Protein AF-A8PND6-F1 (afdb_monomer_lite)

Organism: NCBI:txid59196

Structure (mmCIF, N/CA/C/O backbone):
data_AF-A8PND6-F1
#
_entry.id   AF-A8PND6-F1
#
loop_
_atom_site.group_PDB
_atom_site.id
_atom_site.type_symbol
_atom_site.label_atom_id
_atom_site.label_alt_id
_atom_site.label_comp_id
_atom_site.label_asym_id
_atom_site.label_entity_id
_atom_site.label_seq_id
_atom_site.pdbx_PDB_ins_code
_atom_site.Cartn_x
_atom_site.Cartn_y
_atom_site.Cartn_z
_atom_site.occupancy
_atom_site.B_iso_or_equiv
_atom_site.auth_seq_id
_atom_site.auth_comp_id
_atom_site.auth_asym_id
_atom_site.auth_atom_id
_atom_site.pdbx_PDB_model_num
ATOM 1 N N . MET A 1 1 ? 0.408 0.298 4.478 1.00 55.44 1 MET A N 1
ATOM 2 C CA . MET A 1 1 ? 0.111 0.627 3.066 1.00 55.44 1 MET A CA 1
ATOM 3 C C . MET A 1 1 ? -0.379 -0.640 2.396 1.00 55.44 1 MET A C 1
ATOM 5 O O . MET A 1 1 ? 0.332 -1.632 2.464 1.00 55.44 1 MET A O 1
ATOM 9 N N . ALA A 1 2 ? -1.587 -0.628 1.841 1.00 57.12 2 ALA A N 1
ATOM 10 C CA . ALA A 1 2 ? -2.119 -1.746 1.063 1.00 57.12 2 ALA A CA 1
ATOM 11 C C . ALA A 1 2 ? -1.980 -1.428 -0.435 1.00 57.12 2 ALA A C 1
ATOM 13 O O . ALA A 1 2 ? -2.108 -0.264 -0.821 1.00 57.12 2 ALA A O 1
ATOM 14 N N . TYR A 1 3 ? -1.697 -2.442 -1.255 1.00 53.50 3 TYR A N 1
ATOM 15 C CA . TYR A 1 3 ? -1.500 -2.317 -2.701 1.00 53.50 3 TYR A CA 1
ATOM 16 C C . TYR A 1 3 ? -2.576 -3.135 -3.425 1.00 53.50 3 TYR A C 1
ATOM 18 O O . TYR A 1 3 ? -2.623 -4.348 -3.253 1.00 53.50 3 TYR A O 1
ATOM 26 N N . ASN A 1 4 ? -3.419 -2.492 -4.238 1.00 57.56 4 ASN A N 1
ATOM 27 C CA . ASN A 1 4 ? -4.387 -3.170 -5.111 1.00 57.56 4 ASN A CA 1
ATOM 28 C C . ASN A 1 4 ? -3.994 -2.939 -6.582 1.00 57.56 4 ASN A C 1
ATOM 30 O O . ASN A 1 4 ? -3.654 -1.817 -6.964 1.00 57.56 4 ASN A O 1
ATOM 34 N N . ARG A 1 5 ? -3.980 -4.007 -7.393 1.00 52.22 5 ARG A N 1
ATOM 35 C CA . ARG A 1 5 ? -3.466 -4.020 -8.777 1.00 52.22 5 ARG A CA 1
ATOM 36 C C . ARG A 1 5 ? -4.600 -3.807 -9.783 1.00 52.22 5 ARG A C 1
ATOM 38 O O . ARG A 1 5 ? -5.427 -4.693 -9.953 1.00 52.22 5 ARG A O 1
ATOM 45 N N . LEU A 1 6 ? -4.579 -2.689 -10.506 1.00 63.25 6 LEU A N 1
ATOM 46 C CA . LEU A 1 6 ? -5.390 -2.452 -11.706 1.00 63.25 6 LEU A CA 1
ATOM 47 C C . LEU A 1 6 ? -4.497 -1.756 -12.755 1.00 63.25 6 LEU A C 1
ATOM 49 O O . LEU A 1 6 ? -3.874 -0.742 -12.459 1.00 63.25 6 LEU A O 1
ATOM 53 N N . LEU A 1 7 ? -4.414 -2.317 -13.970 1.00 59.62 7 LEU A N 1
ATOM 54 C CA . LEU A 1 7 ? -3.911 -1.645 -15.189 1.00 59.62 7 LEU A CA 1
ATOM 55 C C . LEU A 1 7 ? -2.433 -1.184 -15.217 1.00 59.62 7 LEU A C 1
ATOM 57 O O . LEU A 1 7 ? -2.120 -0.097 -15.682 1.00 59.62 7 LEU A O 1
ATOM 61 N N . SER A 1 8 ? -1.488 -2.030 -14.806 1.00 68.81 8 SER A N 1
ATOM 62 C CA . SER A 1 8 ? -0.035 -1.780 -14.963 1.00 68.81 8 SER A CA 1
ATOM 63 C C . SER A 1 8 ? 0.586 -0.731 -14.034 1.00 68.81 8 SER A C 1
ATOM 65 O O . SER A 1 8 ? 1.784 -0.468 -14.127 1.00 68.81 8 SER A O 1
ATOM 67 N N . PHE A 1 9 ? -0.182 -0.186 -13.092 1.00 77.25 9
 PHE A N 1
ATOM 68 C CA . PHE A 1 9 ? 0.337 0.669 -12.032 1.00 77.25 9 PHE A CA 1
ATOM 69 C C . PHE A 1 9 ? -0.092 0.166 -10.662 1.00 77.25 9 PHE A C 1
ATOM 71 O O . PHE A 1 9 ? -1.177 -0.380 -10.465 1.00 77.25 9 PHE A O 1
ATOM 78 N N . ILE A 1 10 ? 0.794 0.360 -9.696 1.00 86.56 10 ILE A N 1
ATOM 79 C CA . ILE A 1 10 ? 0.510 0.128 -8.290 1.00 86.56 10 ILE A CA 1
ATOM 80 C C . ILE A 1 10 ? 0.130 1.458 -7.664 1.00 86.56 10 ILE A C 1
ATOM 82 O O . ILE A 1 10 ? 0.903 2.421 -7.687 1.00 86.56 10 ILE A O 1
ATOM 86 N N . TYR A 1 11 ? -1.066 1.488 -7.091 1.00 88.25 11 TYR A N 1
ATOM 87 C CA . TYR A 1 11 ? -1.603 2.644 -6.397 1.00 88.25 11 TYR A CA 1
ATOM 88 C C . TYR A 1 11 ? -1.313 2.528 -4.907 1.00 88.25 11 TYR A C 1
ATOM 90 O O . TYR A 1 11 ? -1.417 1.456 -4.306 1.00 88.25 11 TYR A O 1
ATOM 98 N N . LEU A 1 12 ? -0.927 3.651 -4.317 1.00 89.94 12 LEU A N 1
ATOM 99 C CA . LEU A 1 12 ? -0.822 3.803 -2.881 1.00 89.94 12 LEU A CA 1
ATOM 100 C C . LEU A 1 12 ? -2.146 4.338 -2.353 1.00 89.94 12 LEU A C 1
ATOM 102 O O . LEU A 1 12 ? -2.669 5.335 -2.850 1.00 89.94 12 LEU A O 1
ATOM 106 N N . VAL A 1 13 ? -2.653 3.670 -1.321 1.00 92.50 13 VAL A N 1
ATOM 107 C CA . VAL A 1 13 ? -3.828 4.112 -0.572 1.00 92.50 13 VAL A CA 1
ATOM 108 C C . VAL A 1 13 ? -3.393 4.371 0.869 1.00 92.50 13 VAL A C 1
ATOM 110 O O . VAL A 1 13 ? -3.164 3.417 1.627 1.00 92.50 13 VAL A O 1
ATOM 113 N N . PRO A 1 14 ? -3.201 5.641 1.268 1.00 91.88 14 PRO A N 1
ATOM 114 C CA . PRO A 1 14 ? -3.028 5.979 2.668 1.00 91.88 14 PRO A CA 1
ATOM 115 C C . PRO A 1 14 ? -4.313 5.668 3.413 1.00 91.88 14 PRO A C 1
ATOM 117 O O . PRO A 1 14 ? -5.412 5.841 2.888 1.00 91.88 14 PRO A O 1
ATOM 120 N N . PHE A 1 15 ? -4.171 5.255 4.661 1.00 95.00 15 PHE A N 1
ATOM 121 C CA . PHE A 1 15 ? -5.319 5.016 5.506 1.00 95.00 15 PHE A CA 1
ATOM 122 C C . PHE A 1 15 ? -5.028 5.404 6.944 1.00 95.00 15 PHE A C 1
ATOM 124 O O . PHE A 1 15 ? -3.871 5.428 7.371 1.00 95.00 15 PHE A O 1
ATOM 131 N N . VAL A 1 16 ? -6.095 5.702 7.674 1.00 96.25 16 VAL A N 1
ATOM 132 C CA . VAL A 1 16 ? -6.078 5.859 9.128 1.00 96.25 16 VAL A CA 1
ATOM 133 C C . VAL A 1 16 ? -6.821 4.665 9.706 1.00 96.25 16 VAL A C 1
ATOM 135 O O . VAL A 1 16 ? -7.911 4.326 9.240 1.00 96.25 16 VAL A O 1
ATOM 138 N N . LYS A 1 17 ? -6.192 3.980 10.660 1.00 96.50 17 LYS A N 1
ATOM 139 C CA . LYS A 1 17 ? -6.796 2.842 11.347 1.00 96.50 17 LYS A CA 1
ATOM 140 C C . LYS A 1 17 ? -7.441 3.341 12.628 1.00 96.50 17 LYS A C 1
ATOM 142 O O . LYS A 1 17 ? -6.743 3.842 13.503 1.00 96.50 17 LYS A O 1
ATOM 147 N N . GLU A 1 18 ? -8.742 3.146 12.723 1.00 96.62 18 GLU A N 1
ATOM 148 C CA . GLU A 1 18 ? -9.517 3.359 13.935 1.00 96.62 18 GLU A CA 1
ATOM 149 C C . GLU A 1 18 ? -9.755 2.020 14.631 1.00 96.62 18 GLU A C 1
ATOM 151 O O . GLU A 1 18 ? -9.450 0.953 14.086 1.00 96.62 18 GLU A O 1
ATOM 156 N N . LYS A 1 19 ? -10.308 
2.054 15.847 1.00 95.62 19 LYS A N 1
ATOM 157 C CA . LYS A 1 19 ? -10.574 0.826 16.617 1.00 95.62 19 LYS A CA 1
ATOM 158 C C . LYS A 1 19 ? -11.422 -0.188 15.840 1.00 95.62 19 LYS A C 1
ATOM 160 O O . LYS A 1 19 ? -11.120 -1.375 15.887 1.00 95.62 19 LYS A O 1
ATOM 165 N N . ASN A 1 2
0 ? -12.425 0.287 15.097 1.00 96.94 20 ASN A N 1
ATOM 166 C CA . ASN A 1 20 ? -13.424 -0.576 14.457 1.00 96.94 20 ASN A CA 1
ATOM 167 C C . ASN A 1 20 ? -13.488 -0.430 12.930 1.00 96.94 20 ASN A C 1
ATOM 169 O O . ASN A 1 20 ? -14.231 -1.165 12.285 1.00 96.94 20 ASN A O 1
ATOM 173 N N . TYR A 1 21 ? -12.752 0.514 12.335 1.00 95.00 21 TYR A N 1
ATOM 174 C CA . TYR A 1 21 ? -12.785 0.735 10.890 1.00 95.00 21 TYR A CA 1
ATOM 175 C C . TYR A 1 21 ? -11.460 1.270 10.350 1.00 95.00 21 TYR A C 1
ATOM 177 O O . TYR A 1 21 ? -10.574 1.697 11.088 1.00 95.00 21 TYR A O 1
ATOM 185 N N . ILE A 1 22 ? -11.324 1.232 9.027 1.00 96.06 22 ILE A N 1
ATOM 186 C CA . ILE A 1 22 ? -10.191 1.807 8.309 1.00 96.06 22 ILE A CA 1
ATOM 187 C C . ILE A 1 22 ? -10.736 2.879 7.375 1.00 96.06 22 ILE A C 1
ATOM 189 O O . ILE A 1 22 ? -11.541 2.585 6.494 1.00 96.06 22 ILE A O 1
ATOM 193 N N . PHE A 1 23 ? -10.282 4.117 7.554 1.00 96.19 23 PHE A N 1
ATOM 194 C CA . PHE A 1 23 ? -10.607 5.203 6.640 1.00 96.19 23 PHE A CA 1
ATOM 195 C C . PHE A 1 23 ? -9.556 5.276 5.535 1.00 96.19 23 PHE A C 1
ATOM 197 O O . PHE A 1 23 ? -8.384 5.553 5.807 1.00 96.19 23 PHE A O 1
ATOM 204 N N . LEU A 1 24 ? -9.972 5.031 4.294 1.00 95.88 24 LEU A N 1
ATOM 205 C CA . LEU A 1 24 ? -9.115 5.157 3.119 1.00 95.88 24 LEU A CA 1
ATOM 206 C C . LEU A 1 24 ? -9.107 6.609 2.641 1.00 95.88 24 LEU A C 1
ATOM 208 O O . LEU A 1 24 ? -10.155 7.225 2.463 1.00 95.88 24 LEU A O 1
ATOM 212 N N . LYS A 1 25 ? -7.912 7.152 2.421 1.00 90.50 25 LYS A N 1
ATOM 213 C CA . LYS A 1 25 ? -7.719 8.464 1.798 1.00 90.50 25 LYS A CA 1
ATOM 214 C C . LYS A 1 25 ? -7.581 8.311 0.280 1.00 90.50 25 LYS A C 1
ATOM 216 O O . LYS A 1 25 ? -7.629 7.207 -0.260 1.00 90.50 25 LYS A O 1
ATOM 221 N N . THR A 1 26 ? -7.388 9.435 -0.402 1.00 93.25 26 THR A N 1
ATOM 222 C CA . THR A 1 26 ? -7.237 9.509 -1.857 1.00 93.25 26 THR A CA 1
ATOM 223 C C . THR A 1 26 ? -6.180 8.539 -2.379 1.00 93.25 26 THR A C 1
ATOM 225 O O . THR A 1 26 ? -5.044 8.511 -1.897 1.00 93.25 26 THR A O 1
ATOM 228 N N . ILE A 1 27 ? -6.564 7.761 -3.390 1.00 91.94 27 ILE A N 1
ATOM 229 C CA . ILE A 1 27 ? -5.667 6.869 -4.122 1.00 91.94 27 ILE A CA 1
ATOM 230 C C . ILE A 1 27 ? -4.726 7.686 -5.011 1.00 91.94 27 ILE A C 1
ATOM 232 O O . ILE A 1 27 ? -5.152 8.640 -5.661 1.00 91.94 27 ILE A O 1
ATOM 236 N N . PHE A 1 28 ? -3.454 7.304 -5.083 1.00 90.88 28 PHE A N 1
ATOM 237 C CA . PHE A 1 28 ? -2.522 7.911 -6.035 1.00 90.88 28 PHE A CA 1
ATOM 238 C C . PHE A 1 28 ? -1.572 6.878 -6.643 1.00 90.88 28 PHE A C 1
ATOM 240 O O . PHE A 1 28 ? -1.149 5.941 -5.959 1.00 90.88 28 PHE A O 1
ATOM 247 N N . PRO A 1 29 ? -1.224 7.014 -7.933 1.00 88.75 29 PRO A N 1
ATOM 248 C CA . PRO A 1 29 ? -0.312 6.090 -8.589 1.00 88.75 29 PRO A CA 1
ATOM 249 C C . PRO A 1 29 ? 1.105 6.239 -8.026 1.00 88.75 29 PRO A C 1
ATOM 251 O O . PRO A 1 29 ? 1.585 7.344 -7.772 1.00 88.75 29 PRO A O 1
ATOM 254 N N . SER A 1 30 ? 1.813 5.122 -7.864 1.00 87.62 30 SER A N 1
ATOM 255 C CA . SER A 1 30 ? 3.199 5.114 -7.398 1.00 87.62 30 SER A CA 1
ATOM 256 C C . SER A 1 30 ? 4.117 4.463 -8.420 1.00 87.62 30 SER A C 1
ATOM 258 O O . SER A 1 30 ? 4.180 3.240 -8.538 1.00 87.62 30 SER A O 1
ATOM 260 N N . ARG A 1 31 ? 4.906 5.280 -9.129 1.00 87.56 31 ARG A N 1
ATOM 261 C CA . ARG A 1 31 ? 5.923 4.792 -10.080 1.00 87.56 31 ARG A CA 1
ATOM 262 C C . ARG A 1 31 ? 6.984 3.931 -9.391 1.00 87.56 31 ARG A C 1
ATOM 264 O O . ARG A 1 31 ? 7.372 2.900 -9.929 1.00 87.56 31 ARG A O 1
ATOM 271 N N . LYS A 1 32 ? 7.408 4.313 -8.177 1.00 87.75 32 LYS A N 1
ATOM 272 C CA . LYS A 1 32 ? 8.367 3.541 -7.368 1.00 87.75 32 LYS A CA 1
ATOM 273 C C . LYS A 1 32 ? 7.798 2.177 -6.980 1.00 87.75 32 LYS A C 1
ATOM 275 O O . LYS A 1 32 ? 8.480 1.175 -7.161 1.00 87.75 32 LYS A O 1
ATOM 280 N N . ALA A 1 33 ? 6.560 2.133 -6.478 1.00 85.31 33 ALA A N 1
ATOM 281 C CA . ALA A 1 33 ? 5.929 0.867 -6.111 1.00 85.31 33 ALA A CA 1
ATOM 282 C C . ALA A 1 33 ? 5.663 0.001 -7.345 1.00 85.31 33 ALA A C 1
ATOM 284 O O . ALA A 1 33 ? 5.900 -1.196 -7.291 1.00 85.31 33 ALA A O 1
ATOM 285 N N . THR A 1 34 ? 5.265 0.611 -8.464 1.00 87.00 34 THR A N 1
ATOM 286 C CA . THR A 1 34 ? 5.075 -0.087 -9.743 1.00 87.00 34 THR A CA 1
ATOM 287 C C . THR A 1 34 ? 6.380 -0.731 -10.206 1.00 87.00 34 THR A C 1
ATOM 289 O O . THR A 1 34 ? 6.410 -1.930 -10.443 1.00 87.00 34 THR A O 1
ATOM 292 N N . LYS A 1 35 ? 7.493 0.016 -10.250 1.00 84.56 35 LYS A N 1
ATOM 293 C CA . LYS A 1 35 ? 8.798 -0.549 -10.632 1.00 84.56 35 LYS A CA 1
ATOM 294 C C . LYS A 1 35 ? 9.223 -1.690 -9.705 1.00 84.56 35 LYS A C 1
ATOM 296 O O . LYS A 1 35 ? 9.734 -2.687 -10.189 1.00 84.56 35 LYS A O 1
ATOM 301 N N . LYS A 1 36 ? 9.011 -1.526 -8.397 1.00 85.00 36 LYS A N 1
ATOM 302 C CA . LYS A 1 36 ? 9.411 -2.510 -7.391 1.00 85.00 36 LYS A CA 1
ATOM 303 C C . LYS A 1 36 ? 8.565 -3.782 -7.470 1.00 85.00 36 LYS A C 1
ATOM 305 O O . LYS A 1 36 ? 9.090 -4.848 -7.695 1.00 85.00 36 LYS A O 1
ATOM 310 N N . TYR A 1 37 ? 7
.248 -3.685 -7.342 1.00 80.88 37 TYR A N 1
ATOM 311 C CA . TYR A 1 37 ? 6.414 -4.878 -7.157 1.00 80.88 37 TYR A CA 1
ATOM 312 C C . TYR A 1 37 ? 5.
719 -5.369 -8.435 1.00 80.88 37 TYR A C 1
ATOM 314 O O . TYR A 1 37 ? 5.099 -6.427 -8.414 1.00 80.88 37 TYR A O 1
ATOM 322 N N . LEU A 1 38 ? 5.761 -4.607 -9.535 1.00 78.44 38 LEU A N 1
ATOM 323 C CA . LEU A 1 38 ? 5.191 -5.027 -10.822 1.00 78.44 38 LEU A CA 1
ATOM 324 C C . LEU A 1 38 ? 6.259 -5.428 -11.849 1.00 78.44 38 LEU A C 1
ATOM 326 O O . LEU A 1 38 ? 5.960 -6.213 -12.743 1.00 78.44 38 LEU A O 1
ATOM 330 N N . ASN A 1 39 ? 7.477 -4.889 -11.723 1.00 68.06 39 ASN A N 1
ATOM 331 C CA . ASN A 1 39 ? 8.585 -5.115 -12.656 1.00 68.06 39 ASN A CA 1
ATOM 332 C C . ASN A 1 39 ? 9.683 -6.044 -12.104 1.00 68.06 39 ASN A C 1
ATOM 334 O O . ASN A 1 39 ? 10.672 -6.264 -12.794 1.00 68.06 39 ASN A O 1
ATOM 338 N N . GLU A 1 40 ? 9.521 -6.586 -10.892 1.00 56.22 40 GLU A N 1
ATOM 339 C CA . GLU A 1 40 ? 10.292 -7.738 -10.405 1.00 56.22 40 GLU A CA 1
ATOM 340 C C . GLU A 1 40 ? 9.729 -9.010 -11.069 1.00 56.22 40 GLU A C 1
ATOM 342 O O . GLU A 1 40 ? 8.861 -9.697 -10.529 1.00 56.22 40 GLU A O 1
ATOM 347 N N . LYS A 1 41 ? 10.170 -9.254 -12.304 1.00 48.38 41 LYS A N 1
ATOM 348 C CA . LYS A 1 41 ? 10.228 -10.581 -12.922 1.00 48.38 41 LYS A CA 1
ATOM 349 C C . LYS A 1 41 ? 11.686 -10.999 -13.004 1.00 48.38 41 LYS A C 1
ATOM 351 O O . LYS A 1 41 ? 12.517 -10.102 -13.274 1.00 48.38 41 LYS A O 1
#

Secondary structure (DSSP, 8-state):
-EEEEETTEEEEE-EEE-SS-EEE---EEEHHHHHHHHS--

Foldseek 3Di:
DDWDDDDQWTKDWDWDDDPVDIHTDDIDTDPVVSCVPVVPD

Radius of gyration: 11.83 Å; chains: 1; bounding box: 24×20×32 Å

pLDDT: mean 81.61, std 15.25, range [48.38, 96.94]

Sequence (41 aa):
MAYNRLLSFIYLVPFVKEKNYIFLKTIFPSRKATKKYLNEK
__________
### EXERCISE AIM
Which lines above run from the one containing "ATOM 28 C C" to the one containing "ATOM 61 N N"? Give them again exactly, both ends included.

### RESPONSE TO THIS EXERCISE
ATOM 28 C C . ASN A 1 4 ? -3.994 -2.939 -6.582 1.00 57.56 4 ASN A C 1
ATOM 30 O O . ASN A 1 4 ? -3.654 -1.817 -6.964 1.00 57.56 4 ASN A O 1
ATOM 34 N N . ARG A 1 5 ? -3.980 -4.007 -7.393 1.00 52.22 5 ARG A N 1
ATOM 35 C CA . ARG A 1 5 ? -3.466 -4.020 -8.777 1.00 52.22 5 ARG A CA 1
ATOM 36 C C . ARG A 1 5 ? -4.600 -3.807 -9.783 1.00 52.22 5 ARG A C 1
ATOM 38 O O . ARG A 1 5 ? -5.427 -4.693 -9.953 1.00 52.22 5 ARG A O 1
ATOM 45 N N . LEU A 1 6 ? -4.579 -2.689 -10.506 1.00 63.25 6 LEU A N 1
ATOM 46 C CA . LEU A 1 6 ? -5.390 -2.452 -11.706 1.00 63.25 6 LEU A CA 1
ATOM 47 C C . LEU A 1 6 ? -4.497 -1.756 -12.755 1.00 63.25 6 LEU A C 1
ATOM 49 O O . LEU A 1 6 ? -3.874 -0.742 -12.459 1.00 63.25 6 LEU A O 1
ATOM 53 N N . LEU A 1 7 ? -4.414 -2.317 -13.970 1.00 59.62 7 LEU A N 1
ATOM 54 C CA . LEU A 1 7 ? -3.911 -1.645 -15.189 1.00 59.62 7 LEU A CA 1
ATOM 55 C C . LEU A 1 7 ? -2.433 -1.184 -15.217 1.00 59.62 7 LEU A C 1
ATOM 57 O O . LEU A 1 7 ? -2.120 -0.097 -15.682 1.00 59.62 7 LEU A O 1
ATOM 61 N N . SER A 1 8 ? -1.488 -2.030 -14.806 1.00 68.81 8 SER A N 1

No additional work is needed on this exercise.